I took a look at the LDA-projected data and it's clear that there is not good class separation for SIFT histograms (for class definition by either genre or rating).

Figure 1: First two dimensions of LDA-reduced SIFT descriptors (color-coded by rating)

Figure 2: First two dimensions of LDA-reducted SIFT descriptors (color coded by genre)

This could mean that a) SIFT features are not doing a good job of capturing class differences or b) there are not clear class differences based on cover image.

In support of (b) (that there are not good class differences), I also tried AdaBoost with the color histograms as feature input and class labels by rating, with very similar results (~.7 error rate on testing data), area under ROC curve ~.5 for all classes.

To Do

- Get actual ROC curves/ confusion matrices for classification
- Take a look at which colors are good between-genre specifiers
- Try classification by year/number of reviews
- Suggestions?

Matlab Tip

Check it out:

keyboard

A life-changing debugging tool.

Preprocessing

SIFT descriptors were attained using VLFeat, and then reduced to k-1 dimensions (where k=number of classes) using Linear Discriminant Analysis. The LDA output was then histogram-ed to make the final features for input to AdaBoost.

Labels

Rating

Based on the distribution of labels for my set of book cover images, for ratings ranging from 1 to 4, (see Figure 3) I chose 4 classes:

1) "Bad" rating <= 3.5
2) "Okay" 3.5 < rating <= 4
3) "Good" 4 < rating <-= 4.5
4) "Great" rating > 4.5

Genre

I'm still working with 4 different genres:

1) Romance
2) History
3) DietFitness
4) SciFiFantasy

Histogram Construction

In case of nonparametric distribution of projected SIFT data, I chose a bin width W determined by the interquartile range of the histogram-ed data and number of samples (average number of SIFT descriptors per image ~= 700)

W = 2 (IQR) N^-1/3

Monday, May 7, 2012

Multiboost in C++; ARFF; Weka in Java

Last week I left off with having attained SIFT histograms but having trouble with the slowness of the Matlab implementation of AdaBoost that I had been using.

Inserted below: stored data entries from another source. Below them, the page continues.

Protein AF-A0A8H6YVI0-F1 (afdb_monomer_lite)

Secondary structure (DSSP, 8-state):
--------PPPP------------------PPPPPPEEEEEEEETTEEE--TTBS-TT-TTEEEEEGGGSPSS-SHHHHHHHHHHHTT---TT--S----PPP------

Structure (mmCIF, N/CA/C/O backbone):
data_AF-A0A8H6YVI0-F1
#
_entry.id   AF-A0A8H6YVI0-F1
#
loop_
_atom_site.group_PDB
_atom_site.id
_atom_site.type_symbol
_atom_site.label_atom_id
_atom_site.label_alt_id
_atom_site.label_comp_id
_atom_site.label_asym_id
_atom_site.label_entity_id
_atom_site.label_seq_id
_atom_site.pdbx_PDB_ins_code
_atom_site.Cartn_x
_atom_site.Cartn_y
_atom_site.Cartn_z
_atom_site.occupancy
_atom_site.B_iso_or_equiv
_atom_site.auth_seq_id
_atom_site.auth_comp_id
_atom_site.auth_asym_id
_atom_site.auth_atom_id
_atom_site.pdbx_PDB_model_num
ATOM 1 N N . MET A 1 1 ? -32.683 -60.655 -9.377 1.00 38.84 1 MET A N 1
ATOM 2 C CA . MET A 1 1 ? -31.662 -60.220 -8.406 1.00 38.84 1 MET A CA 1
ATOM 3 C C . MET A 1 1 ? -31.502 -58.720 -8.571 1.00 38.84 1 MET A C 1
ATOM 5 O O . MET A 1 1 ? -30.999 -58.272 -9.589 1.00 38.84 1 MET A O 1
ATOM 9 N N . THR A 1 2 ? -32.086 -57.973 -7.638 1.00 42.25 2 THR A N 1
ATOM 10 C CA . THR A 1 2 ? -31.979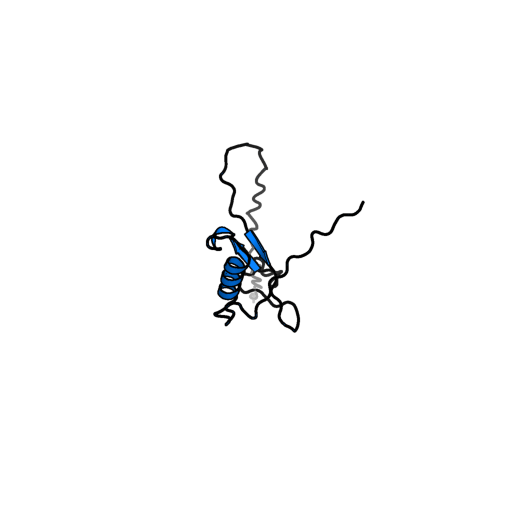 -56.514 -7.480 1.00 42.25 2 THR A CA 1
ATOM 11 C C . THR A 1 2 ? -30.590 -56.172 -6.953 1.00 42.25 2 THR A C 1
ATOM 13 O O . THR A 1 2 ? -30.118 -56.916 -6.098 1.00 42.25 2 THR A O 1
ATOM 16 N N . THR A 1 3 ? -29.969 -55.078 -7.414 1.00 46.12 3 THR A N 1
ATOM 17 C CA . THR A 1 3 ? -29.185 -54.096 -6.618 1.00 46.12 3 THR A CA 1
ATOM 18 C C . THR A 1 3 ? -28.331 -53.245 -7.556 1.00 46.12 3 THR A C 1
ATOM 20 O O . THR A 1 3 ? -27.574 -53.767 -8.367 1.00 46.12 3 THR A O 1
ATOM 23 N N . GLY A 1 4 ? -28.455 -51.929 -7.419 1.00 44.97 4 GLY A N 1
ATOM 24 C CA . GLY A 1 4 ? -27.635 -50.941 -8.112 1.00 44.97 4 GLY A CA 1
ATOM 25 C C . GLY A 1 4 ? -28.270 -49.560 -8.023 1.00 44.97 4 GLY A C 1
ATOM 26 O O . GLY A 1 4 ? -28.640 -48.988 -9.041 1.00 44.97 4 GLY A O 1
ATOM 27 N N . ALA A 1 5 ? -28.492 -49.082 -6.797 1.00 56.38 5 ALA A N 1
ATOM 28 C CA . ALA A 1 5 ? -28.947 -47.726 -6.528 1.00 56.38 5 ALA A CA 1
ATOM 29 C C . ALA A 1 5 ? -27.844 -46.733 -6.929 1.00 56.38 5 ALA A C 1
ATOM 31 O O . ALA A 1 5 ? -26.733 -46.796 -6.410 1.00 56.38 5 ALA A O 1
ATOM 32 N N . ASN A 1 6 ? -28.152 -45.837 -7.867 1.00 56.09 6 ASN A N 1
ATOM 33 C CA . ASN A 1 6 ? -27.344 -44.654 -8.137 1.00 56.09 6 ASN A CA 1
ATOM 34 C C . ASN A 1 6 ? -27.675 -43.602 -7.070 1.00 56.09 6 ASN A C 1
ATOM 36 O O . ASN A 1 6 ? -28.596 -42.808 -7.253 1.00 56.09 6 ASN A O 1
ATOM 40 N N . ASP A 1 7 ? -26.927 -43.606 -5.968 1.00 51.72 7 ASP A N 1
ATOM 41 C CA . ASP A 1 7 ? -26.834 -42.467 -5.051 1.00 51.72 7 ASP A CA 1
ATOM 42 C C . ASP A 1 7 ? -25.990 -41.375 -5.726 1.00 51.72 7 ASP A C 1
ATOM 44 O O . ASP A 1 7 ? -24.764 -41.335 -5.627 1.00 51.72 7 ASP A O 1
ATOM 48 N N . SER A 1 8 ? -26.649 -40.515 -6.502 1.00 58.22 8 SER A N 1
ATOM 49 C CA . SER A 1 8 ? -26.092 -39.218 -6.890 1.00 58.22 8 SER A CA 1
ATOM 50 C C . SER A 1 8 ? -26.429 -38.227 -5.787 1.00 58.22 8 SER A C 1
ATOM 52 O O . SER A 1 8 ? -27.521 -37.662 -5.773 1.00 58.22 8 SER A O 1
ATOM 54 N N . ASP A 1 9 ? -25.501 -38.054 -4.851 1.00 58.38 9 ASP A N 1
ATOM 55 C CA . ASP A 1 9 ? -25.581 -37.018 -3.825 1.00 58.38 9 ASP A CA 1
ATOM 56 C C . ASP A 1 9 ? -25.639 -35.641 -4.523 1.00 58.38 9 ASP A C 1
ATOM 58 O O . ASP A 1 9 ? -24.733 -35.311 -5.302 1.00 58.38 9 ASP A O 1
ATOM 62 N N . PRO A 1 10 ? -26.717 -34.849 -4.371 1.00 65.88 10 PRO A N 1
ATOM 63 C CA . PRO A 1 10 ? -26.771 -33.525 -4.971 1.00 65.88 10 PRO A CA 1
ATOM 64 C C . PRO A 1 10 ? -25.717 -32.620 -4.310 1.00 65.88 10 PRO A C 1
ATOM 66 O O . PRO A 1 10 ? -25.505 -32.704 -3.101 1.00 65.88 10 PRO A O 1
ATOM 69 N N . PRO A 1 11 ? -25.063 -31.712 -5.062 1.00 58.81 11 PRO A N 1
ATOM 70 C CA . PRO A 1 11 ? -24.114 -30.776 -4.470 1.00 58.81 11 PRO A CA 1
ATOM 71 C C . PRO A 1 11 ? -24.798 -29.967 -3.356 1.00 58.81 11 PRO A C 1
ATOM 73 O O . PRO A 1 11 ? -25.988 -29.645 -3.486 1.00 58.81 11 PRO A O 1
ATOM 76 N N . PRO A 1 12 ? -24.077 -29.610 -2.274 1.00 55.91 12 PRO A N 1
ATOM 77 C CA . PRO A 1 12 ? -24.656 -28.860 -1.172 1.00 55.91 12 PRO A CA 1
ATOM 78 C C . PRO A 1 12 ? -25.279 -27.575 -1.713 1.00 55.91 12 PRO A C 1
ATOM 80 O O . PRO A 1 12 ? -24.620 -26.752 -2.353 1.00 55.91 12 PRO A O 1
ATOM 83 N N . ARG A 1 13 ? -26.583 -27.429 -1.469 1.00 53.19 13 ARG A N 1
ATOM 84 C CA . ARG A 1 13 ? -27.321 -26.204 -1.754 1.00 53.19 13 ARG A CA 1
ATOM 85 C C . ARG A 1 13 ? -26.697 -25.093 -0.923 1.00 53.19 13 ARG A C 1
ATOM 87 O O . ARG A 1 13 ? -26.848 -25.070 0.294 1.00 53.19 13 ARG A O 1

I found an entire collection of boosting C++ code [1], which includes an AdaBoost implementation for multiple classes. One of the input formats is the ARFF (Attribute-Relation File Format) developed by the Computer Science department at the University of Waikato (in New Zealand) for use in their open-source Java-based Weka software for machine learning. Conveniently, Matt Dunham has already shared a Matlab-Weka interface which I was able to use to convert my .mat datasets to ARFF format to run though the multiboost framework and get weak learner results (training was so fast).

For this week I still need to 1) separate the covers into training/testing and run for cross-validation results for both genre and ratings and 2) understand what's going on with the multi-class generalization of AdaBoost.

If you have time you should check out the Weka project. I really like their mission statement and open-source spirit.

[1] D. Benbouzid, R. Busa-Fekete, N. Casagrande, F.-D. Collin, and B. Kégl
MultiBoost: a multi-purpose boosting package
Journal of Machine Learning Research, 13:549–553, 2012.

Wednesday, May 2, 2012

SIFT histograms, EMD, and classification

I found a paper Home Interior Classification Using SIFT Keypoint Histograms where the authors used SIFT histograms to classify indoor scenes. This was great because they had the same problem that I had, and implemented and compared a few different solutions.

For clarification, right now I'm playing around with a toy dataset of 40 images (10 from 4 genres).

The problem is that for 40 images, I get about 26,000 SIFT keypoints, with 128 descriptor dimensionality. One way of comparison could be to classify each of the key points individually and then match images with the same class with the most matching key points, but that's very computationally expensive.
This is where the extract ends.